Ceux qui veulent se défouler sans être accompagné ne sont pas laissés pour compte, puisqu’ils pourront pénétrer dans une salle d’arcade et brancher leurs écouteurs pour profiter des derniers jeux musicaux ou affronter des adversaires en réseau, sans adresser la parole à quiconque. Et pour les plus sportifs, des Batting Center ouverts jour et nuit permettent de frapper des balles de baseball en solitaire. On en trouve un peu partout sur l’archipel, souvent au sommet des bâtiments regroupant d’autres activités sportives (comme la chaîne Round 1) ou au détour d’une ruelle dans les centres-villes des plus grandes métropoles.

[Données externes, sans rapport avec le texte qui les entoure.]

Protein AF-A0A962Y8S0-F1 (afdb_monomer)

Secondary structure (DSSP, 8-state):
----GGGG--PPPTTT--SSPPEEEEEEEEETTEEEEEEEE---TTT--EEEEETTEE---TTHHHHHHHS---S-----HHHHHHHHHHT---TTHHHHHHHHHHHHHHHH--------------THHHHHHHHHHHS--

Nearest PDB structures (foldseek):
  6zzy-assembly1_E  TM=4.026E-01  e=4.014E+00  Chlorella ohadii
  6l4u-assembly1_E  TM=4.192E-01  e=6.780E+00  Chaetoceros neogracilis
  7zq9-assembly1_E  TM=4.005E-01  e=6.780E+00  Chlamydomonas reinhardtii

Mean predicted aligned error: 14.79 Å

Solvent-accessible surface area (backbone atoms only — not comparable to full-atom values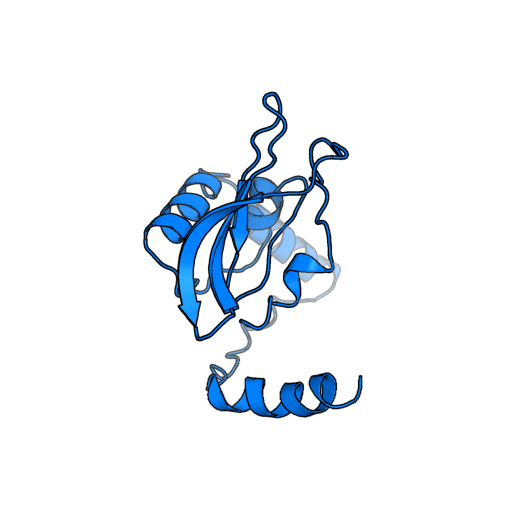): 8842 Å² total; per-residue (Å²): 136,82,79,47,80,65,83,79,54,81,48,61,36,68,73,78,62,47,90,60,41,51,37,84,72,47,77,79,38,69,56,97,81,41,55,30,25,31,30,33,28,33,75,51,87,92,67,56,49,74,29,51,26,53,85,59,41,74,55,82,56,64,54,53,51,63,49,56,75,70,48,86,72,83,63,79,71,93,56,58,71,71,59,49,51,53,52,56,65,51,60,71,68,69,88,51,52,67,56,51,52,48,53,50,47,53,49,39,26,75,73,66,68,50,60,80,74,72,79,76,82,63,74,77,73,61,74,72,67,63,55,70,71,52,55,71,73,70,74,77,120

Sequence (141 aa):
MHTGCWERVTLICPRCRADQGLVLEQVFDTQDDFILEGFLRCPAVTCQAQYPILDSIPIVLKDMPRWWQHSSLTGTVGSTTPLRDYFAALDTTDPNRHERSRLLSTYMEAHYGIGQPAEPILPVPQAADYWEQLIPLCAAG

Foldseek 3Di:
DDQDPVVVDFDAQPAPRDPHGWDFDFADDDDDNARQWGWTFDPPPVGRDIWIRHHRRTRRDNDVLVVLLVDPPPDPSVDDPVVVVVSVVSVPDPVCSVVVVVVVQVCCCVPPVDHDDPPPPPPPPPPVVVVVVCVVVVVPD

Structure (mmCIF, N/CA/C/O backbone):
data_AF-A0A962Y8S0-F1
#
_entry.id   AF-A0A962Y8S0-F1
#
loop_
_atom_site.group_PDB
_atom_site.id
_atom_site.type_symbol
_atom_site.label_atom_id
_atom_site.label_alt_id
_atom_site.label_comp_id
_atom_site.label_asym_id
_atom_site.label_entity_id
_atom_site.label_seq_id
_atom_site.pdbx_PDB_ins_code
_atom_site.Cartn_x
_atom_site.Cartn_y
_atom_site.Cartn_z
_atom_site.occupancy
_atom_site.B_iso_or_equiv
_atom_site.auth_seq_id
_atom_site.auth_comp_id
_atom_site.auth_asym_id
_atom_site.auth_atom_id
_atom_site.pdbx_PDB_model_num
ATOM 1 N N . MET A 1 1 ? -21.596 -12.077 -13.909 1.00 40.22 1 MET A N 1
ATOM 2 C CA . MET A 1 1 ? -20.772 -11.178 -13.080 1.00 40.22 1 MET A CA 1
ATOM 3 C C . MET A 1 1 ? -19.996 -12.074 -12.143 1.00 40.22 1 MET A C 1
ATOM 5 O O . MET A 1 1 ? -20.557 -12.522 -11.151 1.00 40.22 1 MET A O 1
ATOM 9 N N . HIS A 1 2 ? -18.801 -12.489 -12.561 1.00 40.41 2 HIS A N 1
ATOM 10 C CA . HIS A 1 2 ? -17.949 -13.330 -11.732 1.00 40.41 2 HIS A CA 1
ATOM 11 C C . HIS A 1 2 ? -17.194 -12.408 -10.791 1.00 40.41 2 HIS A C 1
ATOM 13 O O . HIS A 1 2 ? -16.406 -11.569 -11.198 1.00 40.41 2 HIS A O 1
ATOM 19 N N . THR A 1 3 ? -17.547 -12.513 -9.526 1.00 46.56 3 THR A N 1
ATOM 20 C CA . THR A 1 3 ? -16.936 -11.775 -8.445 1.00 46.56 3 THR A CA 1
ATOM 21 C C . THR A 1 3 ? -15.500 -12.261 -8.246 1.00 46.56 3 THR A C 1
ATOM 23 O O . THR A 1 3 ? -15.255 -13.450 -8.027 1.00 46.56 3 THR A O 1
ATOM 26 N N . GLY A 1 4 ? -14.537 -11.353 -8.421 1.00 50.84 4 GLY A N 1
ATOM 27 C CA . GLY A 1 4 ? -13.106 -11.654 -8.388 1.00 50.84 4 GLY A CA 1
ATOM 28 C C . GLY A 1 4 ? -12.636 -12.253 -7.054 1.00 50.84 4 GLY A C 1
ATOM 29 O O . GLY A 1 4 ? -13.274 -12.102 -6.012 1.00 50.84 4 GLY A O 1
ATOM 30 N N . CYS A 1 5 ? -11.475 -12.917 -7.077 1.00 51.47 5 CYS A N 1
ATOM 31 C CA . CYS A 1 5 ? -10.855 -13.637 -5.946 1.00 51.47 5 CYS A CA 1
ATOM 32 C C . CYS A 1 5 ? -10.787 -12.835 -4.621 1.00 51.47 5 CYS A C 1
ATOM 34 O O . CYS A 1 5 ? -10.812 -13.408 -3.532 1.00 51.47 5 CYS A O 1
ATOM 36 N N . TRP A 1 6 ? -10.773 -11.505 -4.706 1.00 51.78 6 TRP A N 1
ATOM 37 C CA . TRP A 1 6 ? -10.719 -10.564 -3.587 1.00 51.78 6 TRP A CA 1
ATOM 38 C C . TRP A 1 6 ? -11.903 -10.633 -2.622 1.00 51.78 6 TRP A C 1
ATOM 40 O O . TRP A 1 6 ? -11.737 -10.349 -1.440 1.00 51.78 6 TRP A O 1
ATOM 50 N N . GLU A 1 7 ? -13.079 -11.071 -3.073 1.00 55.19 7 GLU A N 1
ATOM 51 C CA . GLU A 1 7 ? -14.243 -11.221 -2.188 1.00 55.19 7 GLU A CA 1
ATOM 52 C C . GLU A 1 7 ? -14.123 -12.411 -1.227 1.00 55.19 7 GLU A C 1
ATOM 54 O O . GLU A 1 7 ? -14.883 -12.519 -0.265 1.00 55.19 7 GLU A O 1
ATOM 59 N N . ARG A 1 8 ? -13.156 -13.308 -1.458 1.00 65.75 8 ARG A N 1
ATOM 60 C CA . ARG A 1 8 ? -12.936 -14.490 -0.616 1.00 65.75 8 ARG A CA 1
ATOM 61 C C . ARG A 1 8 ? -11.959 -14.248 0.529 1.00 65.75 8 ARG A C 1
ATOM 63 O O . ARG A 1 8 ? -11.874 -15.088 1.423 1.00 65.75 8 ARG A O 1
ATOM 70 N N . VAL A 1 9 ? -11.221 -13.135 0.516 1.00 72.19 9 VAL A N 1
ATOM 71 C CA . VAL A 1 9 ? -10.170 -12.858 1.501 1.00 72.19 9 VAL A CA 1
ATOM 72 C C . VAL A 1 9 ? -10.330 -11.456 2.071 1.00 72.19 9 VAL A C 1
ATOM 74 O O . VAL A 1 9 ? -10.013 -10.454 1.437 1.00 72.19 9 VAL A O 1
ATOM 77 N N . THR A 1 10 ? -10.757 -11.392 3.329 1.00 84.81 10 THR A N 1
ATOM 78 C CA . THR A 1 10 ? -10.774 -10.144 4.090 1.00 84.81 10 THR A CA 1
ATOM 79 C C . THR A 1 10 ? -9.351 -9.791 4.520 1.00 84.81 10 THR A C 1
ATOM 81 O O . THR A 1 10 ? -8.798 -10.401 5.436 1.00 84.81 10 THR A O 1
ATOM 84 N N . LEU A 1 11 ? -8.748 -8.790 3.879 1.00 89.31 11 LEU A N 1
ATOM 85 C CA . LEU A 1 11 ? -7.444 -8.270 4.291 1.00 89.31 11 LEU A CA 1
ATOM 86 C C . LEU A 1 11 ? -7.594 -7.426 5.559 1.00 89.31 11 LEU A C 1
ATOM 88 O O . LEU A 1 11 ? -8.338 -6.449 5.580 1.00 89.31 11 LEU A O 1
ATOM 92 N N . ILE A 1 12 ? -6.874 -7.788 6.619 1.00 93.56 12 ILE A N 1
ATOM 93 C CA . ILE A 1 12 ? -6.868 -7.041 7.882 1.00 93.56 12 ILE A CA 1
ATOM 94 C C . ILE A 1 12 ? -5.819 -5.932 7.811 1.00 93.56 12 ILE A C 1
ATOM 96 O O . ILE A 1 12 ? -4.693 -6.149 7.365 1.00 93.56 12 ILE A O 1
ATOM 100 N N . CYS A 1 13 ? -6.159 -4.747 8.321 1.00 94.94 13 CYS A N 1
ATOM 101 C CA . CYS A 1 13 ? -5.212 -3.643 8.435 1.00 94.94 13 CYS A CA 1
ATOM 102 C C . CYS A 1 13 ? -4.031 -4.012 9.362 1.00 94.94 13 CYS A C 1
ATOM 104 O O . CYS A 1 13 ? -4.234 -4.194 10.566 1.00 94.94 13 CYS A O 1
ATOM 106 N N . PRO A 1 14 ? -2.776 -4.046 8.878 1.00 94.69 14 PRO A N 1
ATOM 107 C CA . PRO A 1 14 ? -1.625 -4.433 9.694 1.00 94.69 14 PRO A CA 1
ATOM 108 C C . PRO A 1 14 ? -1.242 -3.368 10.734 1.00 94.69 14 PRO A C 1
ATOM 110 O O . PRO A 1 14 ? -0.500 -3.665 11.675 1.00 94.69 14 PRO A O 1
ATOM 113 N N . ARG A 1 15 ? -1.731 -2.128 10.576 1.00 92.69 15 ARG A N 1
ATOM 114 C CA . ARG A 1 15 ? -1.440 -1.005 11.476 1.00 92.69 15 ARG A CA 1
ATOM 115 C C . ARG A 1 15 ? -2.294 -1.034 12.743 1.00 92.69 15 ARG A C 1
ATOM 117 O O . ARG A 1 15 ? -1.733 -0.923 13.829 1.00 92.69 15 ARG A O 1
ATOM 124 N N . CYS A 1 16 ? -3.614 -1.186 12.614 1.00 94.25 16 CYS A N 1
ATOM 125 C CA . CYS A 1 16 ? -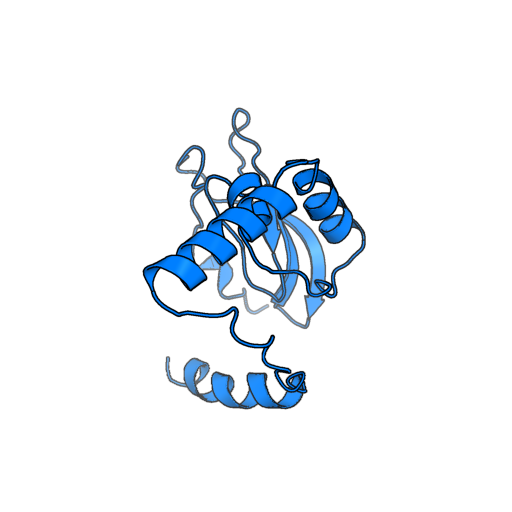4.548 -1.157 13.749 1.00 94.25 16 CYS A CA 1
ATOM 126 C C . CYS A 1 16 ? -5.196 -2.507 14.074 1.00 94.25 16 CYS A C 1
ATOM 128 O O . CYS A 1 16 ? -5.722 -2.655 15.172 1.00 94.25 16 CYS A O 1
ATOM 130 N N . ARG A 1 17 ? -5.156 -3.477 13.149 1.00 93.56 17 ARG A N 1
ATOM 131 C CA . ARG A 1 17 ? -5.800 -4.794 13.280 1.00 93.56 17 ARG A CA 1
ATOM 132 C C . ARG A 1 17 ? -7.291 -4.726 13.627 1.00 93.56 17 ARG A C 1
ATOM 134 O O . ARG A 1 17 ? -7.784 -5.585 14.344 1.00 93.56 17 ARG A O 1
ATOM 141 N N . ALA A 1 18 ? -7.990 -3.699 13.146 1.00 89.94 18 ALA A N 1
ATOM 142 C CA . ALA A 1 18 ? -9.439 -3.636 13.278 1.00 89.94 18 ALA A CA 1
ATOM 143 C C . ALA A 1 18 ? -10.086 -4.830 12.561 1.00 89.94 18 ALA A C 1
ATOM 145 O O . ALA A 1 18 ? -9.615 -5.240 11.499 1.00 89.94 18 ALA A O 1
ATOM 146 N N . ASP A 1 19 ? -11.192 -5.328 13.112 1.00 86.69 19 ASP A N 1
ATOM 147 C CA . ASP A 1 19 ? -11.933 -6.467 12.549 1.00 86.69 19 ASP A CA 1
ATOM 148 C C . ASP A 1 19 ? -12.606 -6.133 11.208 1.00 86.69 19 ASP A C 1
ATOM 150 O O . ASP A 1 19 ? -13.022 -7.012 10.455 1.00 86.69 19 ASP A O 1
ATOM 154 N N . GLN A 1 20 ? -12.705 -4.842 10.893 1.00 87.94 20 GLN A N 1
ATOM 155 C CA . GLN A 1 20 ? -13.182 -4.352 9.611 1.00 87.94 20 GLN A CA 1
ATOM 156 C C . GLN A 1 20 ? -12.069 -4.511 8.569 1.00 87.94 20 GLN A C 1
ATOM 158 O O . GLN A 1 20 ? -10.996 -3.912 8.696 1.00 87.94 20 GLN A O 1
ATOM 163 N N . GLY A 1 21 ? -12.338 -5.311 7.536 1.00 91.19 21 GLY A N 1
ATOM 164 C CA . GLY A 1 21 ? -11.425 -5.505 6.415 1.00 91.19 21 GLY A CA 1
ATOM 165 C C . GLY A 1 21 ? -11.081 -4.204 5.692 1.00 91.19 21 GLY A C 1
ATOM 166 O O . GLY A 1 21 ? -11.830 -3.226 5.735 1.00 91.19 21 GLY A O 1
ATOM 167 N N . LEU A 1 22 ? -9.932 -4.199 5.019 1.00 93.38 22 LEU A N 1
ATOM 168 C CA . LEU A 1 22 ? -9.565 -3.131 4.099 1.00 93.38 22 LEU A CA 1
ATOM 169 C C . LEU A 1 22 ? -10.611 -3.028 2.986 1.00 93.38 22 LEU A C 1
ATOM 171 O O . LEU A 1 22 ? -11.081 -4.040 2.468 1.00 93.38 22 LEU A O 1
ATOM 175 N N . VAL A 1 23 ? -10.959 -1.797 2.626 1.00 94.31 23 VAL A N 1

Du plaisir à portée de main
La solitude peut se vivre différemment d’un pays à l’autre, et le Japon facilite peut-être le quotidien des hommes ou des femmes seules en offrant un accès facilité à diverses gammes de plaisirs légaux. Impossible de ne pas citer les sexshops, qui pullulent aux quatre coins du pays et l’hégémonie de la marque nippone Tenga, spécialisée en sextoys pour homme (mais aussi femme), qui vend un produit toutes les 4,5 secondes et dont plus de 70% des ventes mondiales se concentrent au Japon. Aussi paradoxal que cela puisse sembler dans un pays qui ne fait plus assez d’enfants, le sexe comme produit de consommation représente un marché très lucratif et on pourrait penser qu’il s’agit d’une méthode logique et efficace pour éliminer la potentielle frustration sexuelle qui pourrait toucher les individus les plus solitaires.

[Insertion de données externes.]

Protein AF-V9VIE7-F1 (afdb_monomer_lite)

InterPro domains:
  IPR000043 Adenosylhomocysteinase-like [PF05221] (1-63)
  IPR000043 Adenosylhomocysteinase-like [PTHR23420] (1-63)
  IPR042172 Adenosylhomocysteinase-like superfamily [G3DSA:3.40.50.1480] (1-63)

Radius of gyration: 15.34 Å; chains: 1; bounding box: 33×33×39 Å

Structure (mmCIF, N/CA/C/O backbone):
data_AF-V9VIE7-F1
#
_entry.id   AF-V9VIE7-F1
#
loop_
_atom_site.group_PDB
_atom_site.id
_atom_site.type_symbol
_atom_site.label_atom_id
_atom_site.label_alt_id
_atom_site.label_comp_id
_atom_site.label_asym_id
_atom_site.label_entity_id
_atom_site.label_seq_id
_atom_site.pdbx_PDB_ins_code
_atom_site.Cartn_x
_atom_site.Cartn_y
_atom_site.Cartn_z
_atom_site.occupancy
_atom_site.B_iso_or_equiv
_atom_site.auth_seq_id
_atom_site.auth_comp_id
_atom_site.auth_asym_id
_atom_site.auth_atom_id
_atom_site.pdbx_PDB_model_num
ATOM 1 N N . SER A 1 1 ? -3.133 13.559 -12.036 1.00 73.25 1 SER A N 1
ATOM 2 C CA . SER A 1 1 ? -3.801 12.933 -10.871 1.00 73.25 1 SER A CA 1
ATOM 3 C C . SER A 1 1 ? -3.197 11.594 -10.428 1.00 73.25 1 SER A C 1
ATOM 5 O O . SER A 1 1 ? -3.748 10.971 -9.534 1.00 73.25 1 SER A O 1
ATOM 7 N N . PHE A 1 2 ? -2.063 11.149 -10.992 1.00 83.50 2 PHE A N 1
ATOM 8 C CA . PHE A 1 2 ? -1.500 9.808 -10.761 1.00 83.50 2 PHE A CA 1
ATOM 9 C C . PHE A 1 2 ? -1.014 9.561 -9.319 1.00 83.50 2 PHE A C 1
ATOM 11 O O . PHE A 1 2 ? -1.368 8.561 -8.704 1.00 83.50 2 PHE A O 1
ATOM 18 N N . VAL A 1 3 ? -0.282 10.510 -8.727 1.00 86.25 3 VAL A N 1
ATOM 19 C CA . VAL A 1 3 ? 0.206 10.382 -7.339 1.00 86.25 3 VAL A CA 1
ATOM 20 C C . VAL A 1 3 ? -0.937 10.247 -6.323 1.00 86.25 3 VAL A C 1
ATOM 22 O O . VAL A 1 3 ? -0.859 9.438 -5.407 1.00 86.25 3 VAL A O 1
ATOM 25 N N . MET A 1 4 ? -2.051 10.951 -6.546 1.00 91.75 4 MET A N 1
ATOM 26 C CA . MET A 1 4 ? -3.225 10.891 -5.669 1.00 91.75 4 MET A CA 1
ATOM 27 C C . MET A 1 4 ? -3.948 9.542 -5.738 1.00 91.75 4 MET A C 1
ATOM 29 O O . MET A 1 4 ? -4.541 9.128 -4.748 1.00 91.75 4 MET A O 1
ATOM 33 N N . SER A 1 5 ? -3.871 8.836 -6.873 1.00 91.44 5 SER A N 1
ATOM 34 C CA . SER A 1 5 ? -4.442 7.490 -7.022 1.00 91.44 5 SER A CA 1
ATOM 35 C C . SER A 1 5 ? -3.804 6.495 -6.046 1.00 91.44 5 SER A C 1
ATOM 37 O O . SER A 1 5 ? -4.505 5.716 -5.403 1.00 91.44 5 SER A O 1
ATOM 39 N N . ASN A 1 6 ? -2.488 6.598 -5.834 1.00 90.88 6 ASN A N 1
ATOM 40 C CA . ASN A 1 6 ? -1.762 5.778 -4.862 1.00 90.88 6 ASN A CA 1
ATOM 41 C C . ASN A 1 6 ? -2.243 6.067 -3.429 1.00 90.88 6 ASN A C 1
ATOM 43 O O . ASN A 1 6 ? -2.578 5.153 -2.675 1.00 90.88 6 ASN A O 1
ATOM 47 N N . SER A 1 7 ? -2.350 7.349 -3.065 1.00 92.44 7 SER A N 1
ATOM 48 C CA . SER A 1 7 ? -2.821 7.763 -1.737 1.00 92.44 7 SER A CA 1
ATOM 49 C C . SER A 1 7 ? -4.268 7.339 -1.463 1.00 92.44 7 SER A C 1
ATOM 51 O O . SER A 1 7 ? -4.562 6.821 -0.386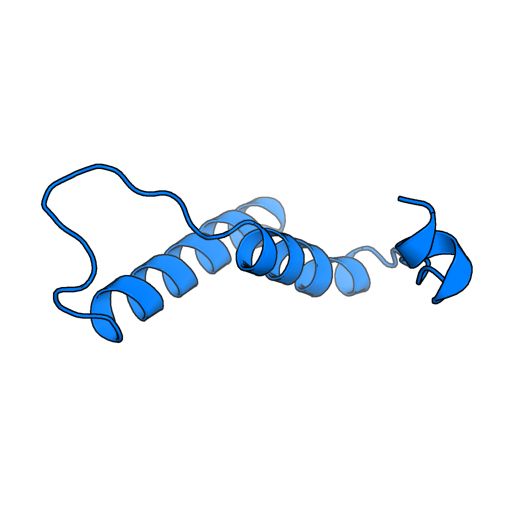 1.00 92.44 7 SER A O 1
ATOM 53 N N . PHE A 1 8 ? -5.175 7.521 -2.426 1.00 94.19 8 PHE A N 1
ATOM 54 C CA . PHE A 1 8 ? -6.582 7.159 -2.251 1.00 94.19 8 PHE A CA 1
ATOM 55 C C . PHE A 1 8 ? -6.809 5.648 -2.249 1.00 94.19 8 PHE A C 1
ATOM 57 O O . PHE A 1 8 ? -7.643 5.177 -1.480 1.00 94.19 8 PHE A O 1
ATOM 64 N N . THR A 1 9 ? -6.031 4.875 -3.013 1.00 93.94 9 THR A N 1
ATOM 65 C CA . THR A 1 9 ? -6.093 3.405 -2.946 1.00 93.94 9 THR A CA 1
ATOM 66 C C . THR A 1 9 ? -5.729 2.915 -1.543 1.00 93.94 9 THR A C 1
ATOM 68 O O . THR A 1 9 ? -6.472 2.127 -0.958 1.00 93.94 9 THR A O 1
ATOM 71 N N . ASN A 1 10 ? -4.664 3.461 -0.946 1.00 93.19 10 ASN A N 1
ATOM 72 C CA . ASN A 1 10 ? -4.298 3.170 0.442 1.00 93.19 10 ASN A CA 1
ATOM 73 C C . ASN A 1 10 ? -5.405 3.554 1.438 1.00 93.19 10 ASN A C 1
ATOM 75 O O . ASN A 1 10 ? -5.706 2.781 2.348 1.00 93.19 10 ASN A O 1
ATOM 79 N N . GLN A 1 11 ? -6.066 4.704 1.258 1.00 95.06 11 GLN A N 1
ATOM 80 C CA . GLN A 1 11 ? -7.194 5.076 2.119 1.00 95.06 11 GLN A CA 1
ATOM 81 C C . GLN A 1 11 ? -8.369 4.100 2.003 1.00 95.06 11 GLN A C 1
ATOM 83 O O . GLN A 1 11 ? -8.920 3.700 3.027 1.00 95.06 11 GLN A O 1
ATOM 88 N N . VAL A 1 12 ? -8.738 3.685 0.790 1.00 95.56 12 VAL A N 1
ATOM 89 C CA . VAL A 1 12 ? -9.830 2.722 0.580 1.00 95.56 12 VAL A CA 1
ATOM 90 C C . VAL A 1 12 ? -9.493 1.371 1.211 1.00 95.56 12 VAL A C 1
ATOM 92 O O . VAL A 1 12 ? -10.331 0.805 1.910 1.00 95.56 12 VAL A O 1
ATOM 95 N N . LEU A 1 13 ? -8.261 0.882 1.046 1.00 93.75 13 LEU A N 1
ATOM 96 C CA . LEU A 1 13 ? -7.812 -0.361 1.680 1.00 93.75 13 LEU A CA 1
ATOM 97 C C . LEU A 1 13 ? -7.849 -0.269 3.209 1.00 93.75 13 LEU A C 1
ATOM 99 O O . LEU A 1 13 ? -8.346 -1.188 3.857 1.00 93.75 13 LEU A O 1
ATOM 103 N N . ALA A 1 14 ? -7.408 0.851 3.788 1.00 93.50 14 ALA A N 1
ATOM 104 C CA . ALA A 1 14 ? -7.498 1.080 5.229 1.00 93.50 14 ALA A CA 1
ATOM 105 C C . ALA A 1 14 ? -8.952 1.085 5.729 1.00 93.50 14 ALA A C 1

Sans même parler de sexualité, on peut citer le concept de bar à hôtesses (les Girl’s Bars) ou leur pendant pour les femmes (les Host Clubs) où le client peut venir converser avec des femmes ou des hommes séduisants. Les habitués expliquent aimer passer du temps en charmante compagnie, boire un verre et discuter de sujets variés, sans rien attendre en retour. Si la facture est souvent très salée, c’est une manière comme une autre de briser la solitude.
Quand la misère affective rapporte
Si la solitude peut être vécue de manière positive au Japon, cette tendance qui s’accentue est évidemment profitable à certaines entreprises qui n’hésitent pas à proposer des services parfois assez insolites aux plus seuls. Loin du divertissement et des loisirs, la misère affective dans laquelle sont plongés certains Japonais rapporte et il est assez aisé de voir dans les différents services disponibles une forme de cynisme. À moins qu’il ne s’agisse simplement d’une réaction naturelle face à cet état de plus en plus répandu ?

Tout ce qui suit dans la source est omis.